The java fern,java moss and anubias don't get planted in substrate usaully(can't burry the rhizome)and the moss hass no root structure.They can be tied to wood or rocks or left to move around freely.The anacharis and hornwort can be left to float or planted in gravel.They will grow tall enough to reach the surface of your tank.The anacharis is very common and cheap.May even be pretty tall when you purchase it if your lucky.


----------



## MriGuy85 (Aug 29, 2013)

And what about maintaining them? How does the plant hermits nutrients? What about CO2?

Is there a thread for new planters to check out?


----------



## jrman83 (Jul 9, 2010)

Vacuum a planted tank? I do every now and then I guess. Not something I worry about with all of the stem plants that I have.

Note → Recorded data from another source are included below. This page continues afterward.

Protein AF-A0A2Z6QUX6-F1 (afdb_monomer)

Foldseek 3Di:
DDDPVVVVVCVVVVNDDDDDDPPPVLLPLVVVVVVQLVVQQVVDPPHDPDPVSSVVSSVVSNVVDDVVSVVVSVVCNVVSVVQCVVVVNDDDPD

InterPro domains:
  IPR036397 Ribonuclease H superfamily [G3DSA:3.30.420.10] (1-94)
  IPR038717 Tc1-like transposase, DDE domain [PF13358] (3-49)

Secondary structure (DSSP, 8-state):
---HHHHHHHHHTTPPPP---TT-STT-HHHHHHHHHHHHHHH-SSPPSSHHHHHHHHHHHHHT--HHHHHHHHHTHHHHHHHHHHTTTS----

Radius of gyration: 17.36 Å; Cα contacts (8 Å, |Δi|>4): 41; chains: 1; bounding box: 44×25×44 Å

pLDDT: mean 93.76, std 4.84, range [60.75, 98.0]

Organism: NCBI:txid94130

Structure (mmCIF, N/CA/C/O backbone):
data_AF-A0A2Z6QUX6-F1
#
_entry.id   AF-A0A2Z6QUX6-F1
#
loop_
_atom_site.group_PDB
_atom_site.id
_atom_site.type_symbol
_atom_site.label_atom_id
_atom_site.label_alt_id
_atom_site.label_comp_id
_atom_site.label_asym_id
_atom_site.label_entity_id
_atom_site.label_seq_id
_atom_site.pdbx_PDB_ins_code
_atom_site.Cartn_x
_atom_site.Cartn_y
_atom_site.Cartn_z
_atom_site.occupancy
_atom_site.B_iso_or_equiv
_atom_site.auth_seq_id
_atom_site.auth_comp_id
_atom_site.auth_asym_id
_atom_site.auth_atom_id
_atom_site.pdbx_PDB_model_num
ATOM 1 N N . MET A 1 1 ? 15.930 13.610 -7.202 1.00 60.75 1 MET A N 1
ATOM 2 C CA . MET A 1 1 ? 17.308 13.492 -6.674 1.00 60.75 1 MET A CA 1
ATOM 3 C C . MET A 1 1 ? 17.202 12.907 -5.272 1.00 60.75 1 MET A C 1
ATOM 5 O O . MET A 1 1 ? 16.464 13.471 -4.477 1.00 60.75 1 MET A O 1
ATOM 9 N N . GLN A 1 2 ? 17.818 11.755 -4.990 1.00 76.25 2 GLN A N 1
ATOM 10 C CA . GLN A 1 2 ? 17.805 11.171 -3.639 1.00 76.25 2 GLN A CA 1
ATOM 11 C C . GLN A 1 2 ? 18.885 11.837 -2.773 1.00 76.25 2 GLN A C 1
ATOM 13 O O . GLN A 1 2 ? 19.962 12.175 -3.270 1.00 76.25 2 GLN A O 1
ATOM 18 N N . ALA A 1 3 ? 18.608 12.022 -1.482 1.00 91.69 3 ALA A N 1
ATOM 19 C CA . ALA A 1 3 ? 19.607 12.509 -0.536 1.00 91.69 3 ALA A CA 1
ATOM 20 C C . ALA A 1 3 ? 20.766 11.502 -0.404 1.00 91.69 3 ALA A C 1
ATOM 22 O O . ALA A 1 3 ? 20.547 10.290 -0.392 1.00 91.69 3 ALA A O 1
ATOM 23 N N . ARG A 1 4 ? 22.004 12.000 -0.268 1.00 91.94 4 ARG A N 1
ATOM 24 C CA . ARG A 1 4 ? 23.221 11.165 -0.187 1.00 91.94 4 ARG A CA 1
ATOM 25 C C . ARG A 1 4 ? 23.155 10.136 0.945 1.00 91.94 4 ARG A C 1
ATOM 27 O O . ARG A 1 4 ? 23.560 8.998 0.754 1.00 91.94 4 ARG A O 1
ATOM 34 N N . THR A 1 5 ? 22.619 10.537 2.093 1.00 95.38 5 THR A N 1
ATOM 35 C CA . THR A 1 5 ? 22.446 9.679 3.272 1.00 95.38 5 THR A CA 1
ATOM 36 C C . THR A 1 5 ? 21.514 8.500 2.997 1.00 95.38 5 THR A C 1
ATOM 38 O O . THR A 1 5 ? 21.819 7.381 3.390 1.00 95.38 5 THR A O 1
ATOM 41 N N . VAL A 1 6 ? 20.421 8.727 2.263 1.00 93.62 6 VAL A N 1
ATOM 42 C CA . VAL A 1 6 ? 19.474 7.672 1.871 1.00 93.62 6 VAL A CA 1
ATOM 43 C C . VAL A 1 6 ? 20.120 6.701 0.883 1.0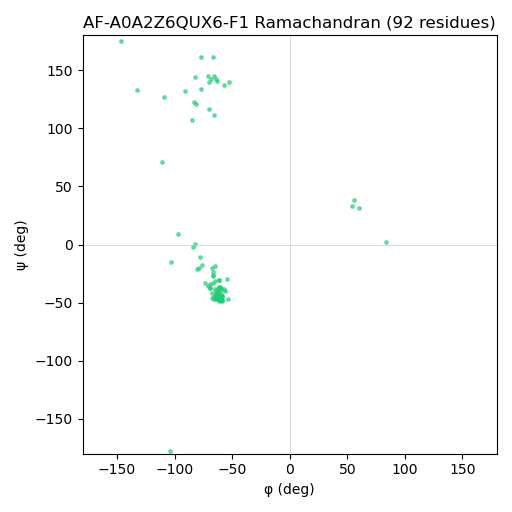0 93.62 6 VAL A C 1
ATOM 45 O O . VAL A 1 6 ? 19.956 5.495 1.031 1.00 93.62 6 VAL A O 1
ATOM 48 N N . LYS A 1 7 ? 20.882 7.211 -0.095 1.00 91.25 7 LYS A N 1
ATOM 49 C CA . LYS A 1 7 ? 21.586 6.367 -1.073 1.00 91.25 7 LYS A CA 1
ATOM 50 C C . LYS A 1 7 ? 22.597 5.443 -0.390 1.00 91.25 7 LYS A C 1
ATOM 52 O O . LYS A 1 7 ? 22.565 4.244 -0.633 1.00 91.25 7 LYS A O 1
ATOM 57 N N . GLN A 1 8 ? 23.424 5.993 0.503 1.00 94.38 8 GLN A N 1
ATOM 58 C CA . GLN A 1 8 ? 24.411 5.216 1.257 1.00 94.38 8 GLN A CA 1
ATOM 59 C C . GLN A 1 8 ? 23.738 4.133 2.103 1.00 94.38 8 GLN A C 1
ATOM 61 O O . GLN A 1 8 ? 24.116 2.973 2.029 1.00 94.38 8 GLN A O 1
ATOM 66 N N . TRP A 1 9 ? 22.688 4.493 2.846 1.00 95.81 9 TRP A N 1
ATOM 67 C CA . TRP A 1 9 ? 21.975 3.529 3.679 1.00 95.81 9 TRP A CA 1
ATOM 68 C C . TRP A 1 9 ? 21.378 2.378 2.854 1.00 95.81 9 TRP A C 1
ATOM 70 O O . TRP A 1 9 ? 21.450 1.228 3.276 1.00 95.81 9 TRP A O 1
ATOM 80 N N . LYS A 1 10 ? 20.834 2.647 1.659 1.00 94.62 10 LYS A N 1
ATOM 81 C CA . LYS A 1 10 ? 20.340 1.587 0.764 1.00 94.62 10 LYS A CA 1
ATOM 82 C C . LYS A 1 10 ? 21.457 0.659 0.287 1.00 94.62 10 LYS A C 1
ATOM 84 O O . LYS A 1 10 ? 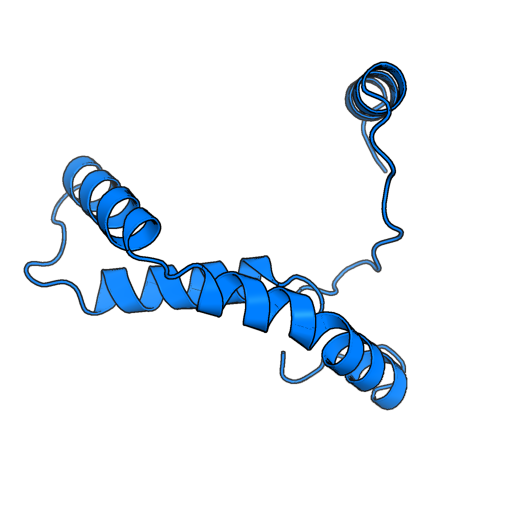21.257 -0.553 0.290 1.00 94.62 10 LYS A O 1
ATOM 89 N N . GLU A 1 11 ? 22.608 1.217 -0.090 1.00 94.12 11 GLU A N 1
ATOM 90 C CA . GLU A 1 11 ? 23.791 0.449 -0.505 1.00 94.12 11 GLU A CA 1
ATOM 91 C C . GLU A 1 11 ? 24.283 -0.455 0.636 1.00 94.12 11 GLU A C 1
ATOM 93 O O . GLU A 1 11 ? 24.431 -1.661 0.439 1.00 94.12 11 GLU A O 1
ATOM 98 N N . ASP A 1 12 ? 24.419 0.092 1.846 1.00 96.94 12 ASP A N 1
ATOM 99 C CA . ASP A 1 12 ? 24.854 -0.643 3.041 1.00 96.94 12 ASP A CA 1
ATOM 100 C C . ASP A 1 12 ? 23.893 -1.791 3.411 1.00 96.94 12 ASP A C 1
ATOM 102 O O . ASP A 1 12 ? 24.316 -2.819 3.937 1.00 96.94 12 ASP A O 1
ATOM 106 N N . ASN A 1 13 ? 22.598 -1.638 3.108 1.00 96.75 13 ASN A N 1
ATOM 107 C CA . ASN A 1 13 ? 21.554 -2.637 3.366 1.00 96.75 13 ASN A CA 1
ATOM 108 C C . ASN A 1 13 ? 21.221 -3.510 2.141 1.00 96.75 13 ASN A C 1
ATOM 110 O O . ASN A 1 13 ? 20.257 -4.272 2.186 1.00 96.75 13 ASN A O 1
ATOM 114 N N . SER A 1 14 ? 21.995 -3.426 1.050 1.00 96.06 14 SER A N 1
ATOM 115 C CA . SER A 1 14 ? 21.768 -4.199 -0.187 1.00 96.06 14 SER A CA 1
ATOM 116 C C . SER A 1 14 ? 20.349 -4.052 -0.766 1.00 96.06 14 SER A C 1
ATOM 118 O O . SER A 1 14 ? 19.797 -4.989 -1.347 1.00 96.06 14 SER A O 1
ATOM 120 N N . ILE A 1 15 ? 19.742 -2.872 -0.612 1.00 94.81 15 ILE A N 1
ATOM 121 C CA . ILE A 1 15 ? 18.412 -2.569 -1.147 1.00 94.81 15 ILE A CA 1
ATOM 122 C C . ILE A 1 15 ? 18.543 -2.203 -2.624 1.00 94.81 15 ILE A C 1
ATOM 124 O O . ILE A 1 15 ? 19.219 -1.240 -2.986 1.00 94.81 15 ILE A O 1
ATOM 128 N N . ILE A 1 16 ? 17.857 -2.963 -3.476 1.00 91.44 16 ILE A N 1
ATOM 129 C CA . ILE A 1 16 ? 17.813 -2.722 -4.918 1.00 91.44 16 ILE A CA 1
ATOM 130 C C . ILE A 1 16 ? 16.752 -1.661 -5.212 1.00 91.44 16 ILE A C 1
ATOM 132 O O . ILE A 1 16 ? 15.577 -1.839 -4.892 1.00 91.44 16 ILE A O 1
ATOM 136 N N . ASP A 1 17 ? 17.163 -0.568 -5.852 1.00 86.12 17 ASP A N 1
ATOM 137 C CA . ASP A 1 17 ? 16.240 0.460 -6.325 1.00 86.12 17 ASP A CA 1
ATOM 138 C C . ASP A 1 17 ? 15.521 0.009 -7.600 1.00 86.12 17 ASP A C 1
ATOM 140 O O . ASP A 1 17 ? 16.137 -0.463 -8.557 1.00 86.12 17 ASP A O 1
ATOM 144 N N . PHE A 1 18 ? 14.204 0.205 -7.625 1.00 83.75 18 PHE A N 1
ATOM 145 C CA . PHE A 1 18 ? 13.395 0.007 -8.819 1.00 83.75 18 PHE A CA 1
ATOM 146 C C . PHE A 1 18 ? 13.302 1.323 -9.610 1.00 83.75 18 PHE A C 1
ATOM 148 O O . PHE A 1 18 ? 13.013 2.366 -9.011 1.00 83.75 18 PHE A O 1
ATOM 155 N N . PRO A 1 19 ? 13.532 1.322 -10.937 1.00 85.31 19 PRO A N 1
ATOM 156 C CA . PRO A 1 19 ? 13.368 2.522 -11.748 1.00 85.31 19 PRO A CA 1
ATOM 157 C C . PRO A 1 19 ? 11.892 2.935 -11.761 1.00 85.31 19 PRO A C 1
ATOM 159 O O . PRO A 1 19 ? 11.050 2.243 -12.326 1.00 85.31 19 PRO A O 1
ATOM 162 N N . TRP A 1 20 ? 11.580 4.068 -11.131 1.00 87.00 20 TRP A N 1
ATOM 163 C CA . TRP A 1 20 ? 10.215 4.585 -11.037 1.00 87.00 20 TRP A CA 1
ATOM 164 C C . TRP A 1 20 ? 10.036 5.841 -11.901 1.00 87.00 20 TRP A C 1
ATOM 166 O O . TRP A 1 20 ? 10.815 6.790 -11.744 1.00 87.00 20 TRP A O 1
ATOM 176 N N . PRO A 1 21 ? 9.037 5.890 -12.799 1.00 89.44 21 PRO A N 1
ATOM 177 C CA . PRO A 1 21 ? 8.732 7.095 -13.560 1.00 89.44 21 PRO A CA 1
ATOM 178 C C . PRO A 1 21 ? 8.167 8.198 -12.654 1.00 89.44 21 PRO A C 1
ATOM 180 O O . PRO A 1 21 ? 7.424 7.951 -11.703 1.00 89.44 21 PRO A O 1
ATOM 183 N N . ALA A 1 22 ? 8.537 9.447 -12.933 1.00 88.38 22 ALA A N 1
ATOM 184 C CA . ALA A 1 22 ? 7.994 10.582 -12.197 1.00 88.38 22 ALA A CA 1
ATOM 185 C C . ALA A 1 22 ? 6.488 10.727 -12.467 1.00 88.38 22 ALA A C 1
ATOM 187 O O . ALA A 1 22 ? 6.041 10.508 -13.586 1.00 88.38 22 ALA A O 1
ATOM 188 N N . GLN A 1 23 ? 5.731 11.160 -11.453 1.00 89.31 23 GLN A N 1
ATOM 189 C CA . GLN A 1 23 ? 4.297 11.464 -11.571 1.00 89.31 23 GLN A CA 1
ATOM 190 C C . GLN A 1 23 ? 3.411 10.282 -12.010 1.00 89.31 23 GLN A C 1
ATOM 192 O O . GLN A 1 23 ? 2.373 10.502 -12.624 1.00 89.31 23 GLN A O 1
ATOM 197 N N . SER A 1 24 ? 3.776 9.047 -11.653 1.00 90.75 24 SER A N 1
ATOM 198 C CA . SER A 1 24 ? 2.975 7.844 -11.940 1.00 90.75 24 SER A CA 1
ATOM 199 C C . SER A 1 24 ? 2.382 7.224 -10.666 1.00 90.75 24 SER A C 1
ATOM 201 O O . SER A 1 24 ? 2.863 6.179 -10.212 1.00 90.75 24 SER A O 1
ATOM 203 N N . PRO A 1 25 ? 1.384 7.871 -10.026 1.00 90.62 25 PRO A N 1
ATOM 204 C CA . PRO A 1 25 ? 0.664 7.275 -8.899 1.00 90.62 25 PRO A CA 1
ATOM 205 C C . PRO A 1 25 ? -0.166 6.057 -9.331 1.00 90.62 25 PRO A C 1
ATOM 207 O O . PRO A 1 25 ? -0.353 5.133 -8.549 1.00 90.62 25 PRO A O 1
ATOM 210 N N . ASP A 1 26 ? -0.579 6.004 -10.596 1.00 90.56 26 ASP A N 1
ATOM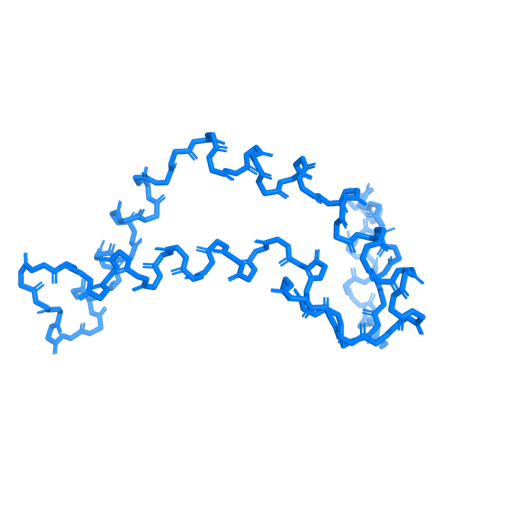 211 C CA . ASP A 1 26 ? -1.332 4.908 -11.210 1.00 90.56 26 ASP A CA 1
ATOM 212 C C . ASP A 1 26 ? -0.565 3.572 -11.209 1.00 90.56 26 ASP A C 1
ATOM 214 O O . ASP A 1 26 ? -1.136 2.482 -11.067 1.00 90.56 26 ASP A O 1
ATOM 218 N N . LEU A 1 27 ? 0.766 3.650 -11.275 1.00 92.38 27 LEU A N 1
ATOM 219 C CA . LEU A 1 27 ? 1.646 2.498 -11.116 1.00 92.38 27 LEU A CA 1
ATOM 220 C C . LEU A 1 27 ? 1.843 2.082 -9.657 1.00 92.38 27 LEU A C 1
ATOM 222 O O . LEU A 1 27 ? 2.220 0.936 -9.429 1.00 92.38 27 LEU A O 1
ATOM 226 N N . ASN A 1 28 ? 1.585 2.959 -8.681 1.00 92.25 28 ASN A N 1
ATOM 227 C CA . ASN A 1 28 ? 1.887 2.732 -7.269 1.00 92.25 28 ASN A CA 1
ATOM 228 C C . ASN A 1 28 ? 0.750 1.952 -6.578 1.00 92.25 28 ASN A C 1
ATOM 230 O O . ASN A 1 28 ? -0.310 2.519 -6.300 1.00 92.25 28 ASN A O 1
ATOM 234 N N . PRO A 1 29 ? 0.928 0.657 -6.243 1.00 90.56 29 PRO A N 1
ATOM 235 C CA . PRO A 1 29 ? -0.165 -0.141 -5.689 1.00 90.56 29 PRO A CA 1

To get started you could get some of the plants that Tom mentioned and I will add Crypts and Vallisneria. They are lower light plants and all you may have to do is make sure your bulbs are in the right spectrum, 5500-10000k. Later if you find that you like it and want to move on to some stem plants there are a few low light ones.

You may have to add some low level fertilization but if your light is low, so should your need for ferts be. CO2 is always nice to have. Most people don't realize the difference it can make in your plants. However, this is not something you need at this point. For some reason everyone on here believes it is only to be used if you "need" it. It is also nice to have.


----------



## MriGuy85 (Aug 29, 2013)

I feel like if I was to do a planted tank, I might as well do it right and get the satellite led plus kit and a glass canopy. I'm getting married in October and so all my funds are currently being diverted into that. Afterwards, I will probably have some wiggle room but currently the fiancée is Reminding me pretty regularly that we still have a lot to pay for. 

For now, some low cost, low maint low light plants could be cool. Eventually I would like to have a grass bottom setup with a couple pieces of large driftwood on which to grow some lush greenery. Some of these heavily aqua scaled tanks I've seen make me drool!


----------